▶ _WORKING DATA_
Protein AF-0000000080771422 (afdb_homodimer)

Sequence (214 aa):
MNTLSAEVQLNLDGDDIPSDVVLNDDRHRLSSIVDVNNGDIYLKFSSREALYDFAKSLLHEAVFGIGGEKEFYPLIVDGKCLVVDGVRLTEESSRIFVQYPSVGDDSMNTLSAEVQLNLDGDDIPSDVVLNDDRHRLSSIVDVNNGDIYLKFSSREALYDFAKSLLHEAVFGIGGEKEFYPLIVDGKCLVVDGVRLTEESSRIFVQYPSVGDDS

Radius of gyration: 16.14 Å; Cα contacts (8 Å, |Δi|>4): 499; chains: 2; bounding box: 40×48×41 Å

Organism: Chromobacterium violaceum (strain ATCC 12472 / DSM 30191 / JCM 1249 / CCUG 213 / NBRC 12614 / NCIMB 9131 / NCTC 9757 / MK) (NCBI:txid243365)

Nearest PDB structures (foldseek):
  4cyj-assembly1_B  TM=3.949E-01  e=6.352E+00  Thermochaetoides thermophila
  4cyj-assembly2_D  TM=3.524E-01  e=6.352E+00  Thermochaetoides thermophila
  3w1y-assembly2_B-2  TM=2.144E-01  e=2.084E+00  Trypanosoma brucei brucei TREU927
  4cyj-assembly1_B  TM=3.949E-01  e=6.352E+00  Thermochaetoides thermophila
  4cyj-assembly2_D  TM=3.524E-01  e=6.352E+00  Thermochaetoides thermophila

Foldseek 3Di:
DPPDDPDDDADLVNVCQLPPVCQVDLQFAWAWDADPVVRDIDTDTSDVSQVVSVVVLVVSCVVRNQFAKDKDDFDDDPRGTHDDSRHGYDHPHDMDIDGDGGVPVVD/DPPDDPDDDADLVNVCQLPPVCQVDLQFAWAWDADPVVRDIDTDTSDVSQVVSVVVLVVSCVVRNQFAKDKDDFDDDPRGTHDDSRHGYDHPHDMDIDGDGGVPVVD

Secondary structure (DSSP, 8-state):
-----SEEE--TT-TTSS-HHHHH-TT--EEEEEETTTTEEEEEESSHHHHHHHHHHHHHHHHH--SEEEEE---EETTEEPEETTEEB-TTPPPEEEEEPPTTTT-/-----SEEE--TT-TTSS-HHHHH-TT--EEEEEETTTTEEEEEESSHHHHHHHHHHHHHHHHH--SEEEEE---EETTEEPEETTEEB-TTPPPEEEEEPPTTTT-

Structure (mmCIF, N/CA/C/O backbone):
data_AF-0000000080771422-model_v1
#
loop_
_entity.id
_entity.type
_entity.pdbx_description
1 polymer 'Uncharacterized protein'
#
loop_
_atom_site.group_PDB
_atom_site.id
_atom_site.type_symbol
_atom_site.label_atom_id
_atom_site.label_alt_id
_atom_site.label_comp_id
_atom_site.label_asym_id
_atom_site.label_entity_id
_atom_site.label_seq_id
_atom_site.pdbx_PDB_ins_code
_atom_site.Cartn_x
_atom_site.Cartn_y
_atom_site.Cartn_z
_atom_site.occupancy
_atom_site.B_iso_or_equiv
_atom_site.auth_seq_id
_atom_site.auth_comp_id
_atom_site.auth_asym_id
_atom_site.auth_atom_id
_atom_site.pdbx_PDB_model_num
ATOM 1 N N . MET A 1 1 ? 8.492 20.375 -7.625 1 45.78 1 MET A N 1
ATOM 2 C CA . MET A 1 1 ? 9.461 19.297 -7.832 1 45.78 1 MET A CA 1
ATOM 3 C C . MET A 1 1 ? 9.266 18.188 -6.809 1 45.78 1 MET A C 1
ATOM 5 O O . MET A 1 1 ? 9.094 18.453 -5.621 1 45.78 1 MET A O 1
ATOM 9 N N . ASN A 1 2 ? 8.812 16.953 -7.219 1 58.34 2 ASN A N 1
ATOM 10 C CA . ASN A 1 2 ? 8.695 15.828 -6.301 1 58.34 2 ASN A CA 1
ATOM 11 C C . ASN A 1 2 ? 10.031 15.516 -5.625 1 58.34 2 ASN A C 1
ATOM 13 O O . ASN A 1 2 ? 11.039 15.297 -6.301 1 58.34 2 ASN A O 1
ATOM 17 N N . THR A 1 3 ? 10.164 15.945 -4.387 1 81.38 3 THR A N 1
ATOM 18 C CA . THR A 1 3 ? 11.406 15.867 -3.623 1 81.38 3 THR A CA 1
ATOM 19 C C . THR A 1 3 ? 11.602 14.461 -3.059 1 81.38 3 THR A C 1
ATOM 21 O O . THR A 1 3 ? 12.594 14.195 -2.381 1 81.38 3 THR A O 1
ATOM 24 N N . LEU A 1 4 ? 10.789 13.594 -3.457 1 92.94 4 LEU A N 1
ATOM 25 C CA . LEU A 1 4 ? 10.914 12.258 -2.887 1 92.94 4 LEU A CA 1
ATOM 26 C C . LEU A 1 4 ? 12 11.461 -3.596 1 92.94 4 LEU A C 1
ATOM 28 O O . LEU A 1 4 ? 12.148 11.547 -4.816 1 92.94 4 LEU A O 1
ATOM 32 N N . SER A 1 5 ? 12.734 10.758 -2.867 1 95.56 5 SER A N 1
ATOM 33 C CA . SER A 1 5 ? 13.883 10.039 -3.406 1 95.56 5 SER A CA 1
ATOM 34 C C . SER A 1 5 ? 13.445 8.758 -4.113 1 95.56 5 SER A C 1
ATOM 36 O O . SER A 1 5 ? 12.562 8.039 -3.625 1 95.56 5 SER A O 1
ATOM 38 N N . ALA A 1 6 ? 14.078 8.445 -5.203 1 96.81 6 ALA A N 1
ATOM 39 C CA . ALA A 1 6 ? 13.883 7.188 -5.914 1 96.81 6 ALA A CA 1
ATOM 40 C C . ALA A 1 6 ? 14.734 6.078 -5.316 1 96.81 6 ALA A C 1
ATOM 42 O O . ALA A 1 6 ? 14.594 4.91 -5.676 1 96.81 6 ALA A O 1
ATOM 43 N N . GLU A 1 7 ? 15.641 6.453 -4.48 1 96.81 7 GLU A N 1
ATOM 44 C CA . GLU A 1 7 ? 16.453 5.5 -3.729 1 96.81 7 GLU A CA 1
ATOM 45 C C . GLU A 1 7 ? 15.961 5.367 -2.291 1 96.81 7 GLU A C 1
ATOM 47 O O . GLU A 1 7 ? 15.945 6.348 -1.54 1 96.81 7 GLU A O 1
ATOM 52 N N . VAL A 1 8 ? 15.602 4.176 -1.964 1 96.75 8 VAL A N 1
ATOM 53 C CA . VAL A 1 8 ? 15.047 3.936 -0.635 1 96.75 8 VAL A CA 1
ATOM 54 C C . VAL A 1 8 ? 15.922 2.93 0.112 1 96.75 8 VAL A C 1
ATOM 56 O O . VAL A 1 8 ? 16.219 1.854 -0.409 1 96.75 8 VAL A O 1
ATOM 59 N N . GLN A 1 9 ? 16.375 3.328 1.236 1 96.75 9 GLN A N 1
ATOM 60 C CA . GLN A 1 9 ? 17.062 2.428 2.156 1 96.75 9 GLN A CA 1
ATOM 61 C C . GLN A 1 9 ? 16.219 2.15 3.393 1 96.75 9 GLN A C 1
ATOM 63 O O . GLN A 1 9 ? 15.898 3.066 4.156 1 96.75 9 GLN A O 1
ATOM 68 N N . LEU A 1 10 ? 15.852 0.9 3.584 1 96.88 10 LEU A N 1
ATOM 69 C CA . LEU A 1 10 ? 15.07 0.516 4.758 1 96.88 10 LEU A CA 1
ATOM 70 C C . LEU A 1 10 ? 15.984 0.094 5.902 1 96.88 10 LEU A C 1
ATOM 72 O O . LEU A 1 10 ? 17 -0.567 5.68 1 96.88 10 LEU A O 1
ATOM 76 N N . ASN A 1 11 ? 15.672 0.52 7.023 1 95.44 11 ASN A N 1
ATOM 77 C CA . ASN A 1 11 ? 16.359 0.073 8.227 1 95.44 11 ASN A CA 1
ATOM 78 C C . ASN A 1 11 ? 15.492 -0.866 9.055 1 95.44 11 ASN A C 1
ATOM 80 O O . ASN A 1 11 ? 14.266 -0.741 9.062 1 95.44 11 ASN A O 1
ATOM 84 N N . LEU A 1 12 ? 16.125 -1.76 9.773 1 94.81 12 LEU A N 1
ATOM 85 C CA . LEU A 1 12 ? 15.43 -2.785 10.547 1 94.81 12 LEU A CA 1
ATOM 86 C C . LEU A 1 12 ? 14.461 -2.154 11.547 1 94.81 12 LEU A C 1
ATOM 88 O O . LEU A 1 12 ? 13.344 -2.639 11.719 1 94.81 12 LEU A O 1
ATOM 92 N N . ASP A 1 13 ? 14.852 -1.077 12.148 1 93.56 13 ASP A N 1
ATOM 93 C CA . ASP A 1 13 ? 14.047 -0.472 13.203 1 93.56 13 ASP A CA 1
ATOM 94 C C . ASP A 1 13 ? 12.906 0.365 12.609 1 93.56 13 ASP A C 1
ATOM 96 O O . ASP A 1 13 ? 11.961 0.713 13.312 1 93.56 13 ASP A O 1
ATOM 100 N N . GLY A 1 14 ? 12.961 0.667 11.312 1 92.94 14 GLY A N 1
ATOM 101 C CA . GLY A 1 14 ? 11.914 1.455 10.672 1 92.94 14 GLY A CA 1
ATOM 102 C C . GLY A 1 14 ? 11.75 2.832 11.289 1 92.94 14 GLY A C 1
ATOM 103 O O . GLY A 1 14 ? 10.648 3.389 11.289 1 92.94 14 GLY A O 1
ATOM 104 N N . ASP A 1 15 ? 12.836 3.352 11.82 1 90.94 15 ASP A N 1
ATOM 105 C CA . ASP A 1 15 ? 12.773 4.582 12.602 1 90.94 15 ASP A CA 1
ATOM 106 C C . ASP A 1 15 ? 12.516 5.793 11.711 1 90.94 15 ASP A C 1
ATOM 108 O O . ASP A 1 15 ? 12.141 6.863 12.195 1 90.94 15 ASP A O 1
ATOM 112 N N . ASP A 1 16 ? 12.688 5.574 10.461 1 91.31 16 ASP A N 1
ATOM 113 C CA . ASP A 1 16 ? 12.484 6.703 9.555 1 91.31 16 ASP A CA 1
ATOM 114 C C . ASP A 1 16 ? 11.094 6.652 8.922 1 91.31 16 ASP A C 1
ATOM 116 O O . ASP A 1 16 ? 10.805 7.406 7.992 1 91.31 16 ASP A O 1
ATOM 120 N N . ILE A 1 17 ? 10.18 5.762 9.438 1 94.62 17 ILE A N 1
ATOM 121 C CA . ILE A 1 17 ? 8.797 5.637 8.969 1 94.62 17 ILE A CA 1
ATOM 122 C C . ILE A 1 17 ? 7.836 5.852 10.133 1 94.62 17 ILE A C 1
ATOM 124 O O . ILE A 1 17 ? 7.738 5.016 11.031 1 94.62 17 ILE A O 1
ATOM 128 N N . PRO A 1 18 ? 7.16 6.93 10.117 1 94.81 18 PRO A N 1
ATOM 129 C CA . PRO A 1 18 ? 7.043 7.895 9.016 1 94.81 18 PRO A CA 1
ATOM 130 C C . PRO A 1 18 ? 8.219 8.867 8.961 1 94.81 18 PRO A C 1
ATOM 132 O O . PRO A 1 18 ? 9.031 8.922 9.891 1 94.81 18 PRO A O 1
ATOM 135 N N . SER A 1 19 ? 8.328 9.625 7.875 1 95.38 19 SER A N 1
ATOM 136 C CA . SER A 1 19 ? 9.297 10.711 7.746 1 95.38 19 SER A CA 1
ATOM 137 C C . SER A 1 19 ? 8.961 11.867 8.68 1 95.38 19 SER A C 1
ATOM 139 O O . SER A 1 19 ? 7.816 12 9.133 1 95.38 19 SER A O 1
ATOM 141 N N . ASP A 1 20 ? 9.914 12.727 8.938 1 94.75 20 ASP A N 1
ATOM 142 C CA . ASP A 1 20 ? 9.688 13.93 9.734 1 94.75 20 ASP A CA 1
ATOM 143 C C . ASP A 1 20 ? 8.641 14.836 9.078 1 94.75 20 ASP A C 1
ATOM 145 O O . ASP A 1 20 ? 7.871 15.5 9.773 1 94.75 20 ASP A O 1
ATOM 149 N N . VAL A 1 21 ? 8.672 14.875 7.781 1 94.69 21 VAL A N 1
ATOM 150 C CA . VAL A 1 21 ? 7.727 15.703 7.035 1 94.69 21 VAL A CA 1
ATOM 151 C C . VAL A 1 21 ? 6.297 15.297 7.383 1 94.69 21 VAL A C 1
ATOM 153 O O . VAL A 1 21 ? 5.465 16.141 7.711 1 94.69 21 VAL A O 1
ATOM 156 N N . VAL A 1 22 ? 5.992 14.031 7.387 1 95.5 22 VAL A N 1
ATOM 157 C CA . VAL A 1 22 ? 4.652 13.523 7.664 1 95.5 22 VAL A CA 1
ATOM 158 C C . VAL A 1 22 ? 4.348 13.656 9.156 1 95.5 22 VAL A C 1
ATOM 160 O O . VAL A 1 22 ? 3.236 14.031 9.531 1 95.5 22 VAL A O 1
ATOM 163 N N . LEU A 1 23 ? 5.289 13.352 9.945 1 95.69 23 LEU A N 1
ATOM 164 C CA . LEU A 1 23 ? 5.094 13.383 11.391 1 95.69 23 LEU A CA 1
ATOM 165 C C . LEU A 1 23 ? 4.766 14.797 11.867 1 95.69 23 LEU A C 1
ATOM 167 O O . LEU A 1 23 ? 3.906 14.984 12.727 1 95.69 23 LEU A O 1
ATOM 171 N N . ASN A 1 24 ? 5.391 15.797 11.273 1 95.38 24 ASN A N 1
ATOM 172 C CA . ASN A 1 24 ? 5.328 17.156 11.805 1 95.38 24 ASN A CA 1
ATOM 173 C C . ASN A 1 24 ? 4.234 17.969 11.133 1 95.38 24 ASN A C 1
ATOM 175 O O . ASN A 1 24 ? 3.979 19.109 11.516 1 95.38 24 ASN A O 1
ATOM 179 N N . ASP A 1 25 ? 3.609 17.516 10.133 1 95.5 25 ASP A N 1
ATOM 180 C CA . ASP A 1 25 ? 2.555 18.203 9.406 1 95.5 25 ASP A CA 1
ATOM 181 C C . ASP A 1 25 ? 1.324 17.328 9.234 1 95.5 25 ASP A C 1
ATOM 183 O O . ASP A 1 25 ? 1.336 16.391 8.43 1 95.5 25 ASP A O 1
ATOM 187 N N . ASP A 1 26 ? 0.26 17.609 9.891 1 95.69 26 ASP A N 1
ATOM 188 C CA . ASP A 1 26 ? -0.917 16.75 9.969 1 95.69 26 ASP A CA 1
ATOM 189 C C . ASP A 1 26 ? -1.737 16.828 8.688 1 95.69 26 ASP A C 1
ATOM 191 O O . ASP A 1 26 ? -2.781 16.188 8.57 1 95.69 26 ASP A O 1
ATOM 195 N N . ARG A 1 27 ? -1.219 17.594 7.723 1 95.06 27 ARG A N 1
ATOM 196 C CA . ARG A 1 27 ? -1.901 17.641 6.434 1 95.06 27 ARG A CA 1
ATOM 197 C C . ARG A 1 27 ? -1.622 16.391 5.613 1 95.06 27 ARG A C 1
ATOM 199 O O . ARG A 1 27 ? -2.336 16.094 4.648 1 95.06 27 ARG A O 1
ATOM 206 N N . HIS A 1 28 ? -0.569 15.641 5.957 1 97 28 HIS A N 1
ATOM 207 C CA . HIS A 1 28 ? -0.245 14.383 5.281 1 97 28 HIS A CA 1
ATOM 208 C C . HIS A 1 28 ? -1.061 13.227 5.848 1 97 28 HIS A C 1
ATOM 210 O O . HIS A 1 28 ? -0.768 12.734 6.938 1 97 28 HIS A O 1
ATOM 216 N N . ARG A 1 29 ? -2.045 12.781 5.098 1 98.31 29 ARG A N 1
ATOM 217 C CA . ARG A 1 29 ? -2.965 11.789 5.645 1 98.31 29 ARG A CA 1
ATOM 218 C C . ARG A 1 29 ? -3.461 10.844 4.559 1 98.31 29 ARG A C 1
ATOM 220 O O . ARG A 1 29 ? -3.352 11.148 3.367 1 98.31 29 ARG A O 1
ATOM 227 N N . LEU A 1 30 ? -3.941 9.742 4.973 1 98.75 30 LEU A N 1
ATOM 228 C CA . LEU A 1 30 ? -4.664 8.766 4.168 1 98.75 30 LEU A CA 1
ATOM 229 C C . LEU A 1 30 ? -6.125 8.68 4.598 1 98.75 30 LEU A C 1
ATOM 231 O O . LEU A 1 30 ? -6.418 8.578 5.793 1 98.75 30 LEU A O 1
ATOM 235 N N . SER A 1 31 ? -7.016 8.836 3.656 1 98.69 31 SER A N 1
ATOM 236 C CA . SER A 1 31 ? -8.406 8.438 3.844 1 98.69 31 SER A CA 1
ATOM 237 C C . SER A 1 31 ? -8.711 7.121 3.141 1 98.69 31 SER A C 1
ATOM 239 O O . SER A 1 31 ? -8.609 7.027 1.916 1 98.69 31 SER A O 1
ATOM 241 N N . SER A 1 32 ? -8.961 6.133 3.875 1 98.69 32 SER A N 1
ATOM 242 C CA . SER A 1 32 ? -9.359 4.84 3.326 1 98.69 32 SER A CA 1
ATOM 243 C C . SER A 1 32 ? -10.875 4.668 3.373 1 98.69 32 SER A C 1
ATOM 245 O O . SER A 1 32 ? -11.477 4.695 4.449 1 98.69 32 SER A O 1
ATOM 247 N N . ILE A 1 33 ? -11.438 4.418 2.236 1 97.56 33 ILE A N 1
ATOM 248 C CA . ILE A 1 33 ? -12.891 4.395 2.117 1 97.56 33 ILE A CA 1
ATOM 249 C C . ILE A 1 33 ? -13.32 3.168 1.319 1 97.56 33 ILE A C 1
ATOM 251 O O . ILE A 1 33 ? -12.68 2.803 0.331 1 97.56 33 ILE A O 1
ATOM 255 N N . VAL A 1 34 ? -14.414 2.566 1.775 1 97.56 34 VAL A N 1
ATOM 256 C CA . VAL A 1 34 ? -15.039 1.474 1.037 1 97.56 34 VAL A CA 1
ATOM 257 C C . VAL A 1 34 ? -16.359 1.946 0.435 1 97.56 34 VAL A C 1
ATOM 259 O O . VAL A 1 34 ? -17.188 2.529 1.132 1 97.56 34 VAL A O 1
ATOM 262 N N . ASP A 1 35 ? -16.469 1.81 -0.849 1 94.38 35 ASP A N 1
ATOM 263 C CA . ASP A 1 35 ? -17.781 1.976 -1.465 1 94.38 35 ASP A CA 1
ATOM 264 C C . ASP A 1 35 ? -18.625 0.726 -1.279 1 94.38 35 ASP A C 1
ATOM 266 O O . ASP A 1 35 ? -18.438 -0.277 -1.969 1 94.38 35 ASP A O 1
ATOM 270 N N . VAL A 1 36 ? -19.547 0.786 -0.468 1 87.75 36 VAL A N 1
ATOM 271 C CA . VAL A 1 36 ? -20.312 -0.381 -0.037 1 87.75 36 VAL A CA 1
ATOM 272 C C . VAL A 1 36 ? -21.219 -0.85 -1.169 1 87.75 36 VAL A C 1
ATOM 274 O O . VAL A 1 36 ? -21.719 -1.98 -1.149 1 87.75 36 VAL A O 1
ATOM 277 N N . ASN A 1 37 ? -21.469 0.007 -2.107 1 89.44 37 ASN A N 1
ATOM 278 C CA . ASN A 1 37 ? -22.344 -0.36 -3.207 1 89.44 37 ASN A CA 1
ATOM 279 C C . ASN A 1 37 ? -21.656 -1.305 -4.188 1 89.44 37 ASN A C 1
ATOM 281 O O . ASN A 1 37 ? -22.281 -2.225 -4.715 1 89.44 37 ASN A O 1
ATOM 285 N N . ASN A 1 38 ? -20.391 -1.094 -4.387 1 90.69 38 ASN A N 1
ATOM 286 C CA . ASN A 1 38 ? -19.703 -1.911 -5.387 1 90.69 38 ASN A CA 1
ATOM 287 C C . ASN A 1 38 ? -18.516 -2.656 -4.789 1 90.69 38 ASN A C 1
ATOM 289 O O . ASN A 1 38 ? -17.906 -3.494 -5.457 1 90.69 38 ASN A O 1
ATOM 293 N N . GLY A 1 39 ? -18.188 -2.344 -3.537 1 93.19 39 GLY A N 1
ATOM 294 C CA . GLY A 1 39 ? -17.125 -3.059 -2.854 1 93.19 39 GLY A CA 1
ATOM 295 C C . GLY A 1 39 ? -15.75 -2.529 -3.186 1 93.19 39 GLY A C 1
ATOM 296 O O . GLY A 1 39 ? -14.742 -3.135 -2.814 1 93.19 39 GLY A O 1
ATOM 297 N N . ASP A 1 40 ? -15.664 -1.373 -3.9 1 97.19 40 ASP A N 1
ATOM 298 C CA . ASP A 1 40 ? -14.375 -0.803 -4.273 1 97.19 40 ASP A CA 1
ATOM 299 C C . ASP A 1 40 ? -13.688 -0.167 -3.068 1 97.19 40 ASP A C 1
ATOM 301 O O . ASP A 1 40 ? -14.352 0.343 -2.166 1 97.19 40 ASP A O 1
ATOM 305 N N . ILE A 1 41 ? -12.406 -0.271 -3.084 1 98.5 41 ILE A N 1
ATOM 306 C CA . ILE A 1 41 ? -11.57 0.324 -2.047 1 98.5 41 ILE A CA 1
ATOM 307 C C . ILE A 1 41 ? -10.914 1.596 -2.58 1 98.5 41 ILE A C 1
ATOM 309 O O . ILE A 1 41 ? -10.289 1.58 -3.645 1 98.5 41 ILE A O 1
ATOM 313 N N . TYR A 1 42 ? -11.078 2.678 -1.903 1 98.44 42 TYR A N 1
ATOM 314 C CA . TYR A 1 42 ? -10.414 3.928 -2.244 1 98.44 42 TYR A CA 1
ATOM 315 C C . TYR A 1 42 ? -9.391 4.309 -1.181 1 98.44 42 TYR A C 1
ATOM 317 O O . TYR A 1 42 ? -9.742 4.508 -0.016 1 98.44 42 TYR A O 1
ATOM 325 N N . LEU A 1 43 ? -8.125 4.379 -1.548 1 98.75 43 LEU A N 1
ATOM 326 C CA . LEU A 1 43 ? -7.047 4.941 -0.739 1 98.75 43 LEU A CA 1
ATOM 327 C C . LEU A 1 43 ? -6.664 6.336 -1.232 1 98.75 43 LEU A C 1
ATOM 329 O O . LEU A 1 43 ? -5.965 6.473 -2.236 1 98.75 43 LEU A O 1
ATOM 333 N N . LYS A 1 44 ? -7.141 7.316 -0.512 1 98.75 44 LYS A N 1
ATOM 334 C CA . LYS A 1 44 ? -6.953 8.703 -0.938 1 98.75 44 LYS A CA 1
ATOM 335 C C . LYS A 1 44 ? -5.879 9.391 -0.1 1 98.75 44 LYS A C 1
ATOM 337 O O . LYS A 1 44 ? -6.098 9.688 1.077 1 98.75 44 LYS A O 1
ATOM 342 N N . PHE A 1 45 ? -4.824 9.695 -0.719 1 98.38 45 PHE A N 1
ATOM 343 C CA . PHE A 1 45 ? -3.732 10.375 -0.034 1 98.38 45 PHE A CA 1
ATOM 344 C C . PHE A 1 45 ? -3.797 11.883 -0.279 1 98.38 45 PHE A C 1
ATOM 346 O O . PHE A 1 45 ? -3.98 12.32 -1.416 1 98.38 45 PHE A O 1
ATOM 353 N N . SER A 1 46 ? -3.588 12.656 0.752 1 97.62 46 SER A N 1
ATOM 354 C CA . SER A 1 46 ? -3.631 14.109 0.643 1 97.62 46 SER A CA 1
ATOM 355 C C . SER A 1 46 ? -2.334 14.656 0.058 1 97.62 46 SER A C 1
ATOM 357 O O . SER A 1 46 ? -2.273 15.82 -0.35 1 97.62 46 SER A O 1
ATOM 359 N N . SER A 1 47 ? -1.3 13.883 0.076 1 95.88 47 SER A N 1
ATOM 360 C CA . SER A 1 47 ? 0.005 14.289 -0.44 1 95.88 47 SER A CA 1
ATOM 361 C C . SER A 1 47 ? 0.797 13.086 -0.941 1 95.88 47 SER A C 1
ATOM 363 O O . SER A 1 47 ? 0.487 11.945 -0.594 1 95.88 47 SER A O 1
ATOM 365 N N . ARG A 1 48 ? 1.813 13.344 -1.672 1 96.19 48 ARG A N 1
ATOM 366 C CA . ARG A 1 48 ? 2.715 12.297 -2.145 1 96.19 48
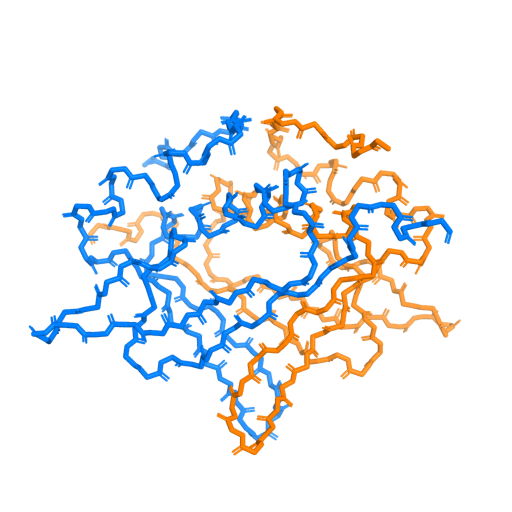 ARG A CA 1
ATOM 367 C C . ARG A 1 48 ? 3.58 11.766 -1.006 1 96.19 48 ARG A C 1
ATOM 369 O O . ARG A 1 48 ? 3.959 10.586 -1.004 1 96.19 48 ARG A O 1
ATOM 376 N N . GLU A 1 49 ? 3.889 12.633 -0.027 1 96 49 GLU A N 1
ATOM 377 C CA . GLU A 1 49 ? 4.652 12.219 1.146 1 96 49 GLU A CA 1
ATOM 378 C C . GLU A 1 49 ? 3.904 11.148 1.938 1 96 49 GLU A C 1
ATOM 380 O O . GLU A 1 49 ? 4.508 10.18 2.41 1 96 49 GLU A O 1
ATOM 385 N N . ALA A 1 50 ? 2.6 11.352 2.068 1 97.31 50 ALA A N 1
ATOM 386 C CA . ALA A 1 50 ? 1.792 10.359 2.779 1 97.31 50 ALA A CA 1
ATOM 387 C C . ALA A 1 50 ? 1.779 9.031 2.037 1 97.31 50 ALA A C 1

▶ _WHAT TO WORK ON_
Could you reproduce, exactly, every line above from the line with "ATOM 187 N N" to the line with "ATOM 195 N N", and no other line? Both ends count.

▶ _ANSWER BOX_
ATOM 187 N N . ASP A 1 26 ? 0.26 17.609 9.891 1 95.69 26 ASP A N 1
ATOM 188 C CA . ASP A 1 26 ? -0.917 16.75 9.969 1 95.69 26 ASP A CA 1
ATOM 189 C C . ASP A 1 26 ? -1.737 16.828 8.688 1 95.69 26 ASP A C 1
ATOM 191 O O . ASP A 1 26 ? -2.781 16.188 8.57 1 95.69 26 ASP A O 1
ATOM 195 N N . ARG A 1 27 ? -1.219 17.594 7.723 1 95.06 27 ARG A N 1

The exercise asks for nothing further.